Records contained in a dataset:
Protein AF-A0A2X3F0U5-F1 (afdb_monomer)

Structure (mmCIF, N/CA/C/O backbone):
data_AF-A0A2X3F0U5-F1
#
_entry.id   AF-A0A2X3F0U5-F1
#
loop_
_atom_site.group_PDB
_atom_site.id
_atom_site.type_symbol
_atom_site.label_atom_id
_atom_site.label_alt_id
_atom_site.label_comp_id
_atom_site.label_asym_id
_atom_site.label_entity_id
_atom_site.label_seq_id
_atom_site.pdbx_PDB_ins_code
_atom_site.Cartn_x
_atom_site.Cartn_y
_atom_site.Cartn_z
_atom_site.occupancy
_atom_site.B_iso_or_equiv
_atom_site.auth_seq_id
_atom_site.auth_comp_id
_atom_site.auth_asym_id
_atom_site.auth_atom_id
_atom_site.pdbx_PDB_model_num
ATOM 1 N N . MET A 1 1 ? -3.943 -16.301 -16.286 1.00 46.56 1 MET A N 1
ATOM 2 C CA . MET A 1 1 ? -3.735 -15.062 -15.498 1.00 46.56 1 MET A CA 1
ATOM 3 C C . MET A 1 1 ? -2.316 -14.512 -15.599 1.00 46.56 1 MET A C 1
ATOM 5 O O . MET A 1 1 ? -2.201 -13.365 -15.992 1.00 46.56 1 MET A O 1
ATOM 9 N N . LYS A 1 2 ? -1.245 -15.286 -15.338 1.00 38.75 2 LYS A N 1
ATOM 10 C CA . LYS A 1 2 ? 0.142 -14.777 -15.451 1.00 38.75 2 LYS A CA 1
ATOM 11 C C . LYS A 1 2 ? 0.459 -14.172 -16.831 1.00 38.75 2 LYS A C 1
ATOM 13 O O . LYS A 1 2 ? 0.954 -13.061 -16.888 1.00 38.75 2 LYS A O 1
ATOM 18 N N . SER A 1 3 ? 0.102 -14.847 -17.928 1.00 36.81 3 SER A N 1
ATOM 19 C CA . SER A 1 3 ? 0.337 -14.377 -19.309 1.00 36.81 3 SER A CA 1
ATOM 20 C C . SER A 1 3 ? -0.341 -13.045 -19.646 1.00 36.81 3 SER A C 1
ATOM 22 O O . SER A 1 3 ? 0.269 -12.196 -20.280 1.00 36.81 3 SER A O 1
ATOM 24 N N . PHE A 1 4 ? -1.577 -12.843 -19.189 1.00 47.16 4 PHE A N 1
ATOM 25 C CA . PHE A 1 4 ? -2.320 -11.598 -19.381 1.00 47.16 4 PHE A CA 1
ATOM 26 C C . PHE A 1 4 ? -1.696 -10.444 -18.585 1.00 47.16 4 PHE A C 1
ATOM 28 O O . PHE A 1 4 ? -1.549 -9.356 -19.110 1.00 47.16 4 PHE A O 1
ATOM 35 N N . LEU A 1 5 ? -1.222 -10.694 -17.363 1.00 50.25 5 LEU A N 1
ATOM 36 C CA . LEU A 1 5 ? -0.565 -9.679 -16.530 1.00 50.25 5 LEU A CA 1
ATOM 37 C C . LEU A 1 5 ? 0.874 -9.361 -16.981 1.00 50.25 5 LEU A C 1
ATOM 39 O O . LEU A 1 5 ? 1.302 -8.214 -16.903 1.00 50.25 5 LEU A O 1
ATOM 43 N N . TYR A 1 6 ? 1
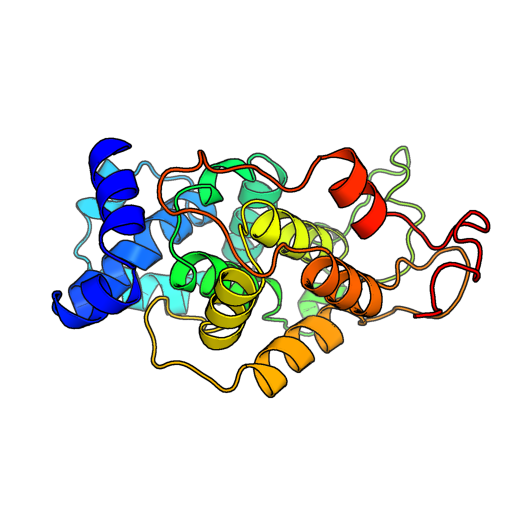.606 -10.344 -17.522 1.00 49.09 6 TYR A N 1
ATOM 44 C CA . TYR A 1 6 ? 2.860 -10.093 -18.247 1.00 49.09 6 TYR A CA 1
ATOM 45 C C . TYR A 1 6 ? 2.616 -9.236 -19.493 1.00 49.09 6 TYR A C 1
ATOM 47 O O . TYR A 1 6 ? 3.397 -8.333 -19.771 1.00 49.09 6 TYR A O 1
ATOM 55 N N . MET A 1 7 ? 1.509 -9.472 -20.203 1.00 47.06 7 MET A N 1
ATOM 56 C CA . MET A 1 7 ? 1.068 -8.616 -21.304 1.00 47.06 7 MET A CA 1
ATOM 57 C C . MET A 1 7 ? 0.738 -7.204 -20.801 1.00 47.06 7 MET A C 1
ATOM 59 O O . MET A 1 7 ? 1.142 -6.244 -21.438 1.00 47.06 7 MET A O 1
ATOM 63 N N . LEU A 1 8 ? 0.104 -7.065 -19.629 1.00 52.56 8 LEU A N 1
ATOM 64 C CA . LEU A 1 8 ? -0.191 -5.762 -19.027 1.00 52.56 8 LEU A CA 1
ATOM 65 C C . LEU A 1 8 ? 1.072 -4.964 -18.655 1.00 52.56 8 LEU A C 1
ATOM 67 O O . LEU A 1 8 ? 1.150 -3.779 -18.963 1.00 52.56 8 LEU A O 1
ATOM 71 N N . ARG A 1 9 ? 2.099 -5.615 -18.085 1.00 48.75 9 ARG A N 1
ATOM 72 C CA . ARG A 1 9 ? 3.420 -4.986 -17.893 1.00 48.75 9 ARG A CA 1
ATOM 73 C C . ARG A 1 9 ? 4.047 -4.586 -19.228 1.00 48.75 9 ARG A C 1
ATOM 75 O O . ARG A 1 9 ? 4.493 -3.456 -19.381 1.00 48.75 9 ARG A O 1
ATOM 82 N N . ASN A 1 10 ? 4.130 -5.529 -20.165 1.00 49.78 10 ASN A N 1
ATOM 83 C CA . ASN A 1 10 ? 4.906 -5.358 -21.394 1.00 49.78 10 ASN A CA 1
ATOM 84 C C . ASN A 1 10 ? 4.251 -4.386 -22.383 1.00 49.78 10 ASN A C 1
ATOM 86 O O . ASN A 1 10 ? 4.935 -3.836 -23.241 1.00 49.78 10 ASN A O 1
ATOM 90 N N . VAL A 1 11 ? 2.935 -4.189 -22.294 1.00 53.47 11 VAL A N 1
ATOM 91 C CA . VAL A 1 11 ? 2.212 -3.246 -23.151 1.00 53.47 11 VAL A CA 1
ATOM 92 C C . VAL A 1 11 ? 2.319 -1.809 -22.631 1.00 53.47 11 VAL A C 1
ATOM 94 O O . VAL A 1 11 ? 2.016 -0.910 -23.401 1.00 53.47 11 VAL A O 1
ATOM 97 N N . ASP A 1 12 ? 2.870 -1.570 -21.436 1.00 58.97 12 ASP A N 1
ATOM 98 C CA . ASP A 1 12 ? 2.763 -0.303 -20.699 1.00 58.97 12 ASP A CA 1
ATOM 99 C C . ASP A 1 12 ? 1.294 -0.022 -20.329 1.00 58.97 12 ASP A C 1
ATOM 101 O O . ASP A 1 12 ? 0.412 0.099 -21.184 1.00 58.97 12 ASP A O 1
ATOM 105 N N . TYR A 1 13 ? 1.009 0.060 -19.028 1.00 63.03 13 TYR A N 1
ATOM 106 C CA . TYR A 1 13 ? -0.341 0.295 -18.510 1.00 63.03 13 TYR A CA 1
ATOM 107 C C . TYR A 1 13 ? -0.955 1.588 -19.065 1.00 63.03 13 TYR A C 1
ATOM 109 O O . TYR A 1 13 ? -2.153 1.619 -19.345 1.00 63.03 13 TYR A O 1
ATOM 117 N N . GLN A 1 14 ? -0.131 2.602 -19.357 1.00 59.75 14 GLN A N 1
ATOM 118 C CA . GLN A 1 14 ? -0.589 3.844 -19.988 1.00 59.75 14 GLN A CA 1
ATOM 119 C C . GLN A 1 14 ? -1.086 3.625 -21.420 1.00 59.75 14 GLN A C 1
ATOM 121 O O . GLN A 1 14 ? -2.013 4.288 -21.883 1.00 59.75 14 GLN A O 1
ATOM 126 N N . LYS A 1 15 ? -0.487 2.677 -22.140 1.00 63.44 15 LYS A N 1
ATOM 127 C CA . LYS A 1 15 ? -0.916 2.315 -23.490 1.00 63.44 15 LYS A CA 1
ATOM 128 C C . LYS A 1 15 ? -2.187 1.472 -23.452 1.00 63.44 15 LYS A C 1
ATOM 130 O O . LYS A 1 15 ? -3.044 1.628 -24.313 1.00 63.44 15 LYS A O 1
ATOM 135 N N . LEU A 1 16 ? -2.345 0.616 -22.443 1.00 68.44 16 LEU A N 1
ATOM 136 C CA . LEU A 1 16 ? -3.57
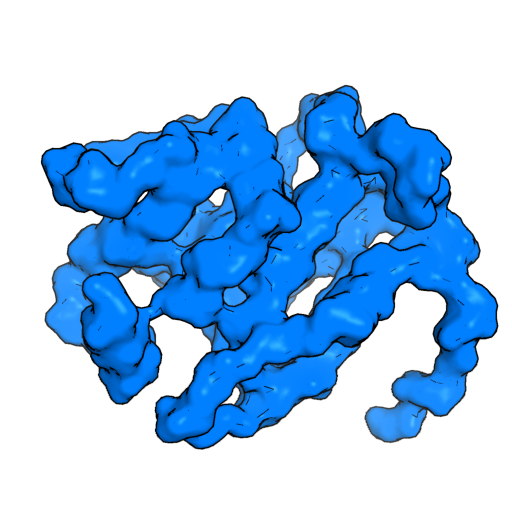6 -0.151 -22.222 1.00 68.44 16 LEU A CA 1
ATOM 137 C C . LEU A 1 16 ? -4.768 0.726 -21.870 1.00 68.44 16 LEU A C 1
ATOM 139 O O . LEU A 1 16 ? -5.842 0.504 -22.426 1.00 68.44 16 LEU A O 1
ATOM 143 N N . GLU A 1 17 ? -4.569 1.734 -21.021 1.00 66.31 17 GLU A N 1
ATOM 144 C CA . GLU A 1 17 ? -5.577 2.760 -20.742 1.00 66.31 17 GLU A CA 1
ATOM 145 C C . GLU A 1 17 ? -6.075 3.406 -22.049 1.00 66.31 17 GLU A C 1
ATOM 147 O O . GLU A 1 17 ? -7.276 3.571 -22.240 1.00 66.31 17 GLU A O 1
ATOM 152 N N . GLN A 1 18 ? -5.167 3.697 -22.989 1.00 69.50 18 GLN A N 1
ATOM 153 C CA . GLN A 1 18 ? -5.498 4.294 -24.292 1.00 69.50 18 GLN A CA 1
ATOM 154 C C . GLN A 1 18 ? -6.128 3.311 -25.293 1.00 69.50 18 GLN A C 1
ATOM 156 O O . GLN A 1 18 ? -6.860 3.727 -26.190 1.00 69.50 18 GLN A O 1
ATOM 161 N N . MET A 1 19 ? -5.820 2.016 -25.184 1.00 69.44 19 MET A N 1
ATOM 162 C CA . MET A 1 19 ? -6.296 0.974 -26.104 1.00 69.44 19 MET A CA 1
ATOM 163 C C . MET A 1 19 ? -7.644 0.370 -25.692 1.00 69.44 19 MET A C 1
ATOM 165 O O . MET A 1 19 ? -8.307 -0.263 -26.516 1.00 69.44 19 MET A O 1
ATOM 169 N N . MET A 1 20 ? -8.047 0.525 -24.431 1.00 73.69 20 MET A N 1
ATOM 170 C CA . MET A 1 20 ? -9.291 -0.015 -23.888 1.00 73.69 20 MET A CA 1
ATOM 171 C C . MET A 1 20 ? -10.346 1.080 -23.709 1.00 73.69 20 MET A C 1
ATOM 173 O O . MET A 1 20 ? -10.038 2.248 -23.499 1.00 73.69 20 MET A O 1
ATOM 177 N N . ALA A 1 21 ? -11.625 0.698 -23.732 1.00 74.81 21 ALA A N 1
ATOM 178 C CA . ALA A 1 21 ? -12.673 1.587 -23.240 1.00 74.81 21 ALA A CA 1
ATOM 179 C C . ALA A 1 21 ? -12.439 1.868 -21.744 1.00 74.81 21 ALA A C 1
ATOM 181 O O . ALA A 1 21 ? -12.172 0.931 -20.987 1.00 74.81 21 ALA A O 1
ATOM 182 N N . GLY A 1 22 ? -12.574 3.128 -21.315 1.00 72.00 22 GLY A N 1
ATOM 183 C CA . GLY A 1 22 ? -12.261 3.551 -19.943 1.00 72.00 22 GLY A CA 1
ATOM 184 C C . GLY A 1 22 ? -12.924 2.681 -18.869 1.00 72.00 22 GLY A C 1
ATOM 185 O O . GLY A 1 22 ? -12.249 2.209 -17.960 1.00 72.00 22 GLY A O 1
ATO
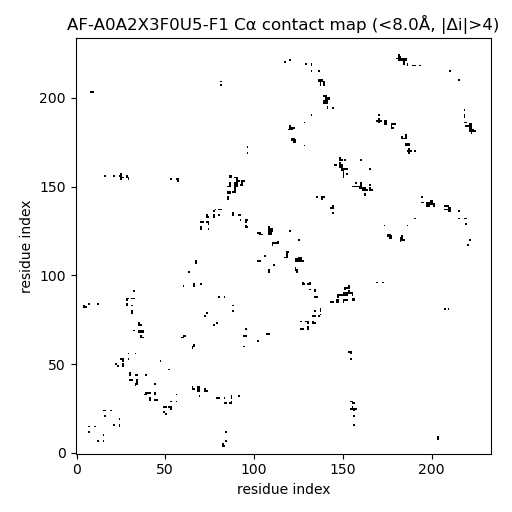M 186 N N . ASP A 1 23 ? -14.208 2.351 -19.023 1.00 69.44 23 ASP A N 1
ATOM 187 C CA . ASP A 1 23 ? -14.930 1.496 -18.068 1.00 69.44 23 ASP A CA 1
ATOM 188 C C . ASP A 1 23 ? -14.377 0.065 -17.991 1.00 69.44 23 ASP A C 1
ATOM 190 O O . ASP A 1 23 ? -14.379 -0.552 -16.923 1.00 69.44 23 ASP A O 1
ATOM 194 N N . ALA A 1 24 ? -13.867 -0.470 -19.104 1.00 71.69 24 ALA A N 1
ATOM 195 C CA . ALA A 1 24 ? -13.247 -1.791 -19.139 1.00 71.69 24 ALA A CA 1
ATOM 196 C C . ALA A 1 24 ? -11.879 -1.784 -18.442 1.00 71.69 24 ALA A C 1
ATOM 198 O O . ALA A 1 24 ? -11.566 -2.717 -17.703 1.00 71.69 24 ALA A O 1
ATOM 199 N N . PHE A 1 25 ? -11.091 -0.722 -18.633 1.00 73.69 25 PHE A N 1
ATOM 200 C CA . PHE A 1 25 ? -9.808 -0.544 -17.953 1.00 73.69 25 PHE A CA 1
ATOM 201 C C . PHE A 1 25 ? -9.984 -0.363 -16.439 1.00 73.69 25 PHE A C 1
ATOM 203 O O . PHE A 1 25 ? -9.354 -1.072 -15.653 1.00 73.69 25 PHE A O 1
ATOM 210 N N . ARG A 1 26 ? -10.912 0.507 -16.023 1.00 72.62 26 ARG A N 1
ATOM 211 C CA . ARG A 1 26 ? -11.271 0.717 -14.609 1.00 72.62 26 ARG A CA 1
ATOM 212 C C . ARG A 1 26 ? -11.681 -0.579 -13.937 1.00 72.62 26 ARG A C 1
ATOM 214 O O . ARG A 1 26 ? -11.156 -0.954 -12.895 1.00 72.62 26 ARG A O 1
ATOM 221 N N . SER A 1 27 ? -12.578 -1.310 -14.587 1.00 72.12 27 SER A N 1
ATOM 222 C CA . SER A 1 27 ? -13.059 -2.594 -14.094 1.00 72.12 27 SER A CA 1
ATOM 223 C C . SER A 1 27 ? -11.936 -3.609 -13.899 1.00 72.12 27 SER A C 1
ATOM 225 O O . SER A 1 27 ? -11.885 -4.294 -12.879 1.00 72.12 27 SER A O 1
ATOM 227 N N . LEU A 1 28 ? -11.012 -3.682 -14.857 1.00 75.25 28 LEU A N 1
ATOM 228 C CA . LEU A 1 28 ? -9.844 -4.551 -14.779 1.00 75.25 28 LEU A CA 1
ATOM 229 C C . LEU A 1 28 ? -8.961 -4.196 -13.578 1.00 75.25 28 LEU A C 1
ATOM 231 O O . LEU A 1 28 ? -8.538 -5.093 -12.847 1.00 75.25 28 LEU A O 1
ATOM 235 N N . CYS A 1 29 ? -8.743 -2.904 -13.334 1.00 75.69 29 CYS A N 1
ATOM 236 C CA . CYS A 1 29 ? -7.980 -2.420 -12.186 1.00 75.69 29 CYS A CA 1
ATOM 237 C C . CYS A 1 29 ? -8.685 -2.693 -10.846 1.00 75.69 29 CYS A C 1
ATOM 239 O O . CYS A 1 29 ? -8.028 -2.789 -9.809 1.00 75.69 29 CYS A O 1
ATOM 241 N N . ALA A 1 30 ? -10.007 -2.853 -10.848 1.00 74.12 30 ALA A N 1
ATOM 242 C CA . ALA A 1 30 ? -10.796 -3.013 -9.634 1.00 74.12 30 ALA A CA 1
ATOM 243 C C . ALA A 1 30 ? -10.979 -4.474 -9.180 1.00 74.12 30 ALA A C 1
ATOM 245 O O . ALA A 1 30 ? -11.198 -4.725 -7.992 1.00 74.12 30 ALA A O 1
ATOM 246 N N . ILE A 1 31 ? -10.830 -5.450 -10.086 1.00 74.75 31 ILE A N 1
ATOM 247 C CA . ILE A 1 31 ? -10.929 -6.893 -9.779 1.00 74.75 31 ILE A CA 1
ATOM 248 C C . ILE A 1 31 ? -10.070 -7.305 -8.569 1.00 74.75 31 ILE A C 1
ATOM 250 O O . ILE A 1 31 ? -10.622 -7.921 -7.652 1.00 74.75 31 ILE A O 1
ATOM 254 N N . PRO A 1 32 ? -8.766 -6.963 -8.494 1.00 74.75 32 PRO A N 1
ATOM 255 C CA . PRO A 1 32 ? -7.932 -7.359 -7.359 1.00 74.75 32 PRO A CA 1
ATOM 256 C C . PRO A 1 32 ? -8.428 -6.789 -6.024 1.00 74.75 32 PRO A C 1
ATOM 258 O O . PRO A 1 32 ? -8.372 -7.472 -5.004 1.00 74.75 32 PRO A O 1
ATOM 261 N N . ILE A 1 33 ? -8.972 -5.569 -6.035 1.00 74.44 33 ILE A N 1
ATOM 262 C CA . ILE A 1 33 ? -9.477 -4.893 -4.834 1.00 74.44 33 ILE A CA 1
ATOM 263 C C . ILE A 1 33 ? -10.712 -5.614 -4.299 1.00 74.44 33
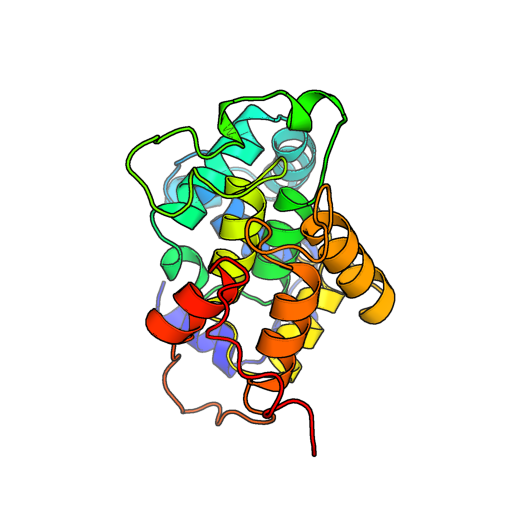 ILE A C 1
ATOM 265 O O . ILE A 1 33 ? -10.807 -5.873 -3.104 1.00 74.44 33 ILE A O 1
ATOM 269 N N . ILE A 1 34 ? -11.632 -6.013 -5.179 1.00 71.75 34 ILE A N 1
ATOM 270 C CA . ILE A 1 34 ? -12.838 -6.760 -4.795 1.00 71.75 34 ILE A CA 1
ATOM 271 C C . ILE A 1 34 ? -12.473 -8.115 -4.210 1.00 71.75 34 ILE A C 1
ATOM 273 O O . ILE A 1 34 ? -13.035 -8.516 -3.193 1.00 71.75 34 ILE A O 1
ATOM 277 N N . MET A 1 35 ? -11.546 -8.826 -4.852 1.00 72.38 35 MET A N 1
ATOM 278 C CA . MET A 1 35 ? -11.083 -10.119 -4.355 1.00 72.38 35 MET A CA 1
ATOM 279 C C . MET A 1 35 ? -10.514 -9.977 -2.941 1.00 72.38 35 MET A C 1
ATOM 281 O O . MET A 1 35 ? -10.849 -10.770 -2.065 1.00 72.38 35 MET A O 1
ATOM 285 N N . ALA A 1 36 ? -9.721 -8.929 -2.702 1.00 74.62 36 ALA A N 1
ATOM 286 C CA . ALA A 1 36 ? -9.124 -8.657 -1.402 1.00 74.62 36 ALA A CA 1
ATOM 287 C C . ALA A 1 36 ? -10.151 -8.214 -0.344 1.00 74.62 36 ALA A C 1
ATOM 289 O O . ALA A 1 36 ? -10.110 -8.697 0.784 1.00 74.62 36 ALA A O 1
ATOM 290 N N . ALA A 1 37 ? -11.074 -7.316 -0.697 1.00 73.31 37 ALA A N 1
ATOM 291 C CA . ALA A 1 37 ? -12.038 -6.725 0.233 1.00 73.31 37 ALA A CA 1
ATOM 292 C C . ALA A 1 37 ? -13.238 -7.640 0.534 1.00 73.31 37 ALA A C 1
ATOM 294 O O . ALA A 1 37 ? -13.766 -7.611 1.643 1.00 73.31 37 ALA A O 1
ATOM 295 N N . GLN A 1 38 ? -13.684 -8.444 -0.438 1.00 72.31 38 GLN A N 1
ATOM 296 C CA . GLN A 1 38 ? -14.842 -9.342 -0.297 1.00 72.31 38 GLN A CA 1
ATOM 297 C C . GLN A 1 38 ? -14.452 -10.808 -0.070 1.00 72.31 38 GLN A C 1
ATOM 299 O O . GLN A 1 38 ? -15.326 -11.622 0.216 1.00 72.31 38 GLN A O 1
ATOM 304 N N . GLY A 1 39 ? -13.173 -11.171 -0.220 1.00 67.81 39 GLY A N 1
ATOM 305 C CA . GLY A 1 39 ? -12.711 -12.555 -0.077 1.00 67.81 39 GLY A CA 1
ATOM 306 C C . GLY A 1 39 ? -13.240 -13.504 -1.159 1.00 67.81 39 GLY A C 1
ATOM 307 O O . GLY A 1 39 ? -13.323 -14.708 -0.926 1.00 67.81 39 GLY A O 1
ATOM 308 N N . ILE A 1 40 ? -13.628 -12.977 -2.325 1.00 67.75 40 ILE A N 1
ATOM 309 C CA . ILE A 1 40 ? -14.191 -13.761 -3.435 1.00 67.75 40 ILE A CA 1
ATOM 310 C C . ILE A 1 40 ? -13.127 -14.137 -4.471 1.00 67.75 40 ILE A C 1
ATOM 312 O O . ILE A 1 40 ? -12.102 -13.467 -4.614 1.00 67.75 40 ILE A O 1
ATOM 316 N N . GLN A 1 41 ? -13.377 -15.201 -5.236 1.00 68.31 41 GLN A N 1
ATOM 317 C CA . GLN A 1 41 ? -12.459 -15.645 -6.290 1.00 68.31 41 GLN A CA 1
ATOM 318 C C . GLN A 1 41 ? -12.567 -14.778 -7.556 1.00 68.31 41 GLN A C 1
ATOM 320 O O . GLN A 1 41 ? -13.621 -14.220 -7.862 1.00 68.31 41 GLN A O 1
ATOM 325 N N . ALA A 1 42 ? -11.488 -14.726 -8.348 1.00 63.47 42 ALA A N 1
ATOM 326 C CA . ALA A 1 42 ? -11.411 -13.914 -9.569 1.00 63.47 42 ALA A CA 1
ATOM 327 C C . ALA A 1 42 ? -12.555 -14.195 -10.559 1.00 63.47 42 ALA A C 1
ATOM 329 O O . ALA A 1 42 ? -13.123 -13.267 -11.127 1.00 63.47 42 ALA A O 1
ATOM 330 N N . GLY A 1 43 ? -12.928 -15.469 -10.735 1.00 58.72 43 GLY A N 1
ATOM 331 C CA . GLY A 1 43 ? -14.016 -15.859 -11.636 1.00 58.72 43 GLY A CA 1
ATOM 332 C C . GLY A 1 43 ? -15.376 -15.303 -11.205 1.00 58.72 43 GLY A C 1
ATOM 333 O O . GLY A 1 43 ? -16.135 -14.821 -12.036 1.00 58.72 43 GLY A O 1
ATOM 334 N N . GLU A 1 44 ? -15.660 -15.289 -9.903 1.00 61.59 44 GLU A N 1
ATOM 335 C CA . GLU A 1 44 ? -16.906 -14.732 -9.363 1.00 61.59 44 GLU A CA 1
ATOM 336 C C . GLU A 1 44 ? -16.940 -13.203 -9.446 1.00 61.59 44 GLU A C 1
ATOM 338 O O . GLU A 1 44 ? -17.995 -12.620 -9.704 1.00 61.59 44 GLU A O 1
ATOM 343 N N . ALA A 1 45 ? -15.788 -12.550 -9.262 1.00 62.38 45 ALA A N 1
ATOM 344 C CA . ALA A 1 45 ? -15.654 -11.109 -9.446 1.00 62.38 45 ALA A CA 1
ATOM 345 C C . ALA A 1 45 ? -15.903 -10.712 -10.909 1.00 62.38 45 ALA A C 1
ATOM 347 O O . ALA A 1 45 ? -16.633 -9.764 -11.163 1.00 62.38 45 ALA A O 1
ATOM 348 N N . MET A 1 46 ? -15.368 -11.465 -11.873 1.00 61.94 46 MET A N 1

> _Your instructions_:
Pictures excluded, reproduce only the part above that opens with the line holding "ATOM 22 O O" and closes with the line holding "ATOM 72 C CA", exactly as written.

> _Reply to the task_:
ATOM 22 O O . SER A 1 3 ? 0.269 -12.196 -20.280 1.00 36.81 3 SER A O 1
ATOM 24 N N . PHE A 1 4 ? -1.577 -12.843 -19.189 1.00 47.16 4 PHE A N 1
ATOM 25 C CA . PHE A 1 4 ? -2.320 -11.598 -19.381 1.00 47.16 4 PHE A CA 1
ATOM 26 C C . PHE A 1 4 ? -1.696 -10.444 -18.585 1.00 47.16 4 PHE A C 1
ATOM 28 O O . PHE A 1 4 ? -1.549 -9.356 -19.110 1.00 47.16 4 PHE A O 1
ATOM 35 N N . LEU A 1 5 ? -1.222 -10.694 -17.363 1.00 50.25 5 LEU A N 1
ATOM 36 C CA . LEU A 1 5 ? -0.565 -9.679 -16.530 1.00 50.25 5 LEU A CA 1
ATOM 37 C C . LEU A 1 5 ? 0.874 -9.361 -16.981 1.00 50.25 5 LEU A C 1
ATOM 39 O O . LEU A 1 5 ? 1.302 -8.214 -16.903 1.00 50.25 5 LEU A O 1
ATOM 43 N N . TYR A 1 6 ? 1
.606 -10.344 -17.522 1.00 49.09 6 TYR A N 1
ATOM 44 C CA . TYR A 1 6 ? 2.860 -10.093 -18.247 1.00 49.09 6 TYR A CA 1
ATOM 45 C C . TYR A 1 6 ? 2.616 -9.236 -19.493 1.00 49.09 6 TYR A C 1
ATOM 47 O O . TYR A 1 6 ? 3.397 -8.333 -19.771 1.00 49.09 6 TYR A O 1
ATOM 55 N N . MET A 1 7 ? 1.509 -9.472 -20.203 1.00 47.06 7 MET A N 1
ATOM 56 C CA . MET A 1 7 ? 1.068 -8.616 -21.304 1.00 47.06 7 MET A CA 1
ATOM 57 C C . MET A 1 7 ? 0.738 -7.204 -20.801 1.00 47.06 7 MET A C 1
ATOM 59 O O . MET A 1 7 ? 1.142 -6.244 -21.438 1.00 47.06 7 MET A O 1
ATOM 63 N N . LEU A 1 8 ? 0.104 -7.065 -19.629 1.00 52.56 8 LEU A N 1
ATOM 64 C CA . LEU A 1 8 ? -0.191 -5.762 -19.027 1.00 52.56 8 LEU A CA 1
ATOM 65 C C . LEU A 1 8 ? 1.072 -4.964 -18.655 1.00 52.56 8 LEU A C 1
ATOM 67 O O . LEU A 1 8 ? 1.150 -3.779 -18.963 1.00 52.56 8 LEU A O 1
ATOM 71 N N . ARG A 1 9 ? 2.099 -5.615 -18.085 1.00 48.75 9 ARG A N 1
ATOM 72 C CA . ARG A 1 9 ? 3.420 -4.986 -17.893 1.00 48.75 9 ARG A CA 1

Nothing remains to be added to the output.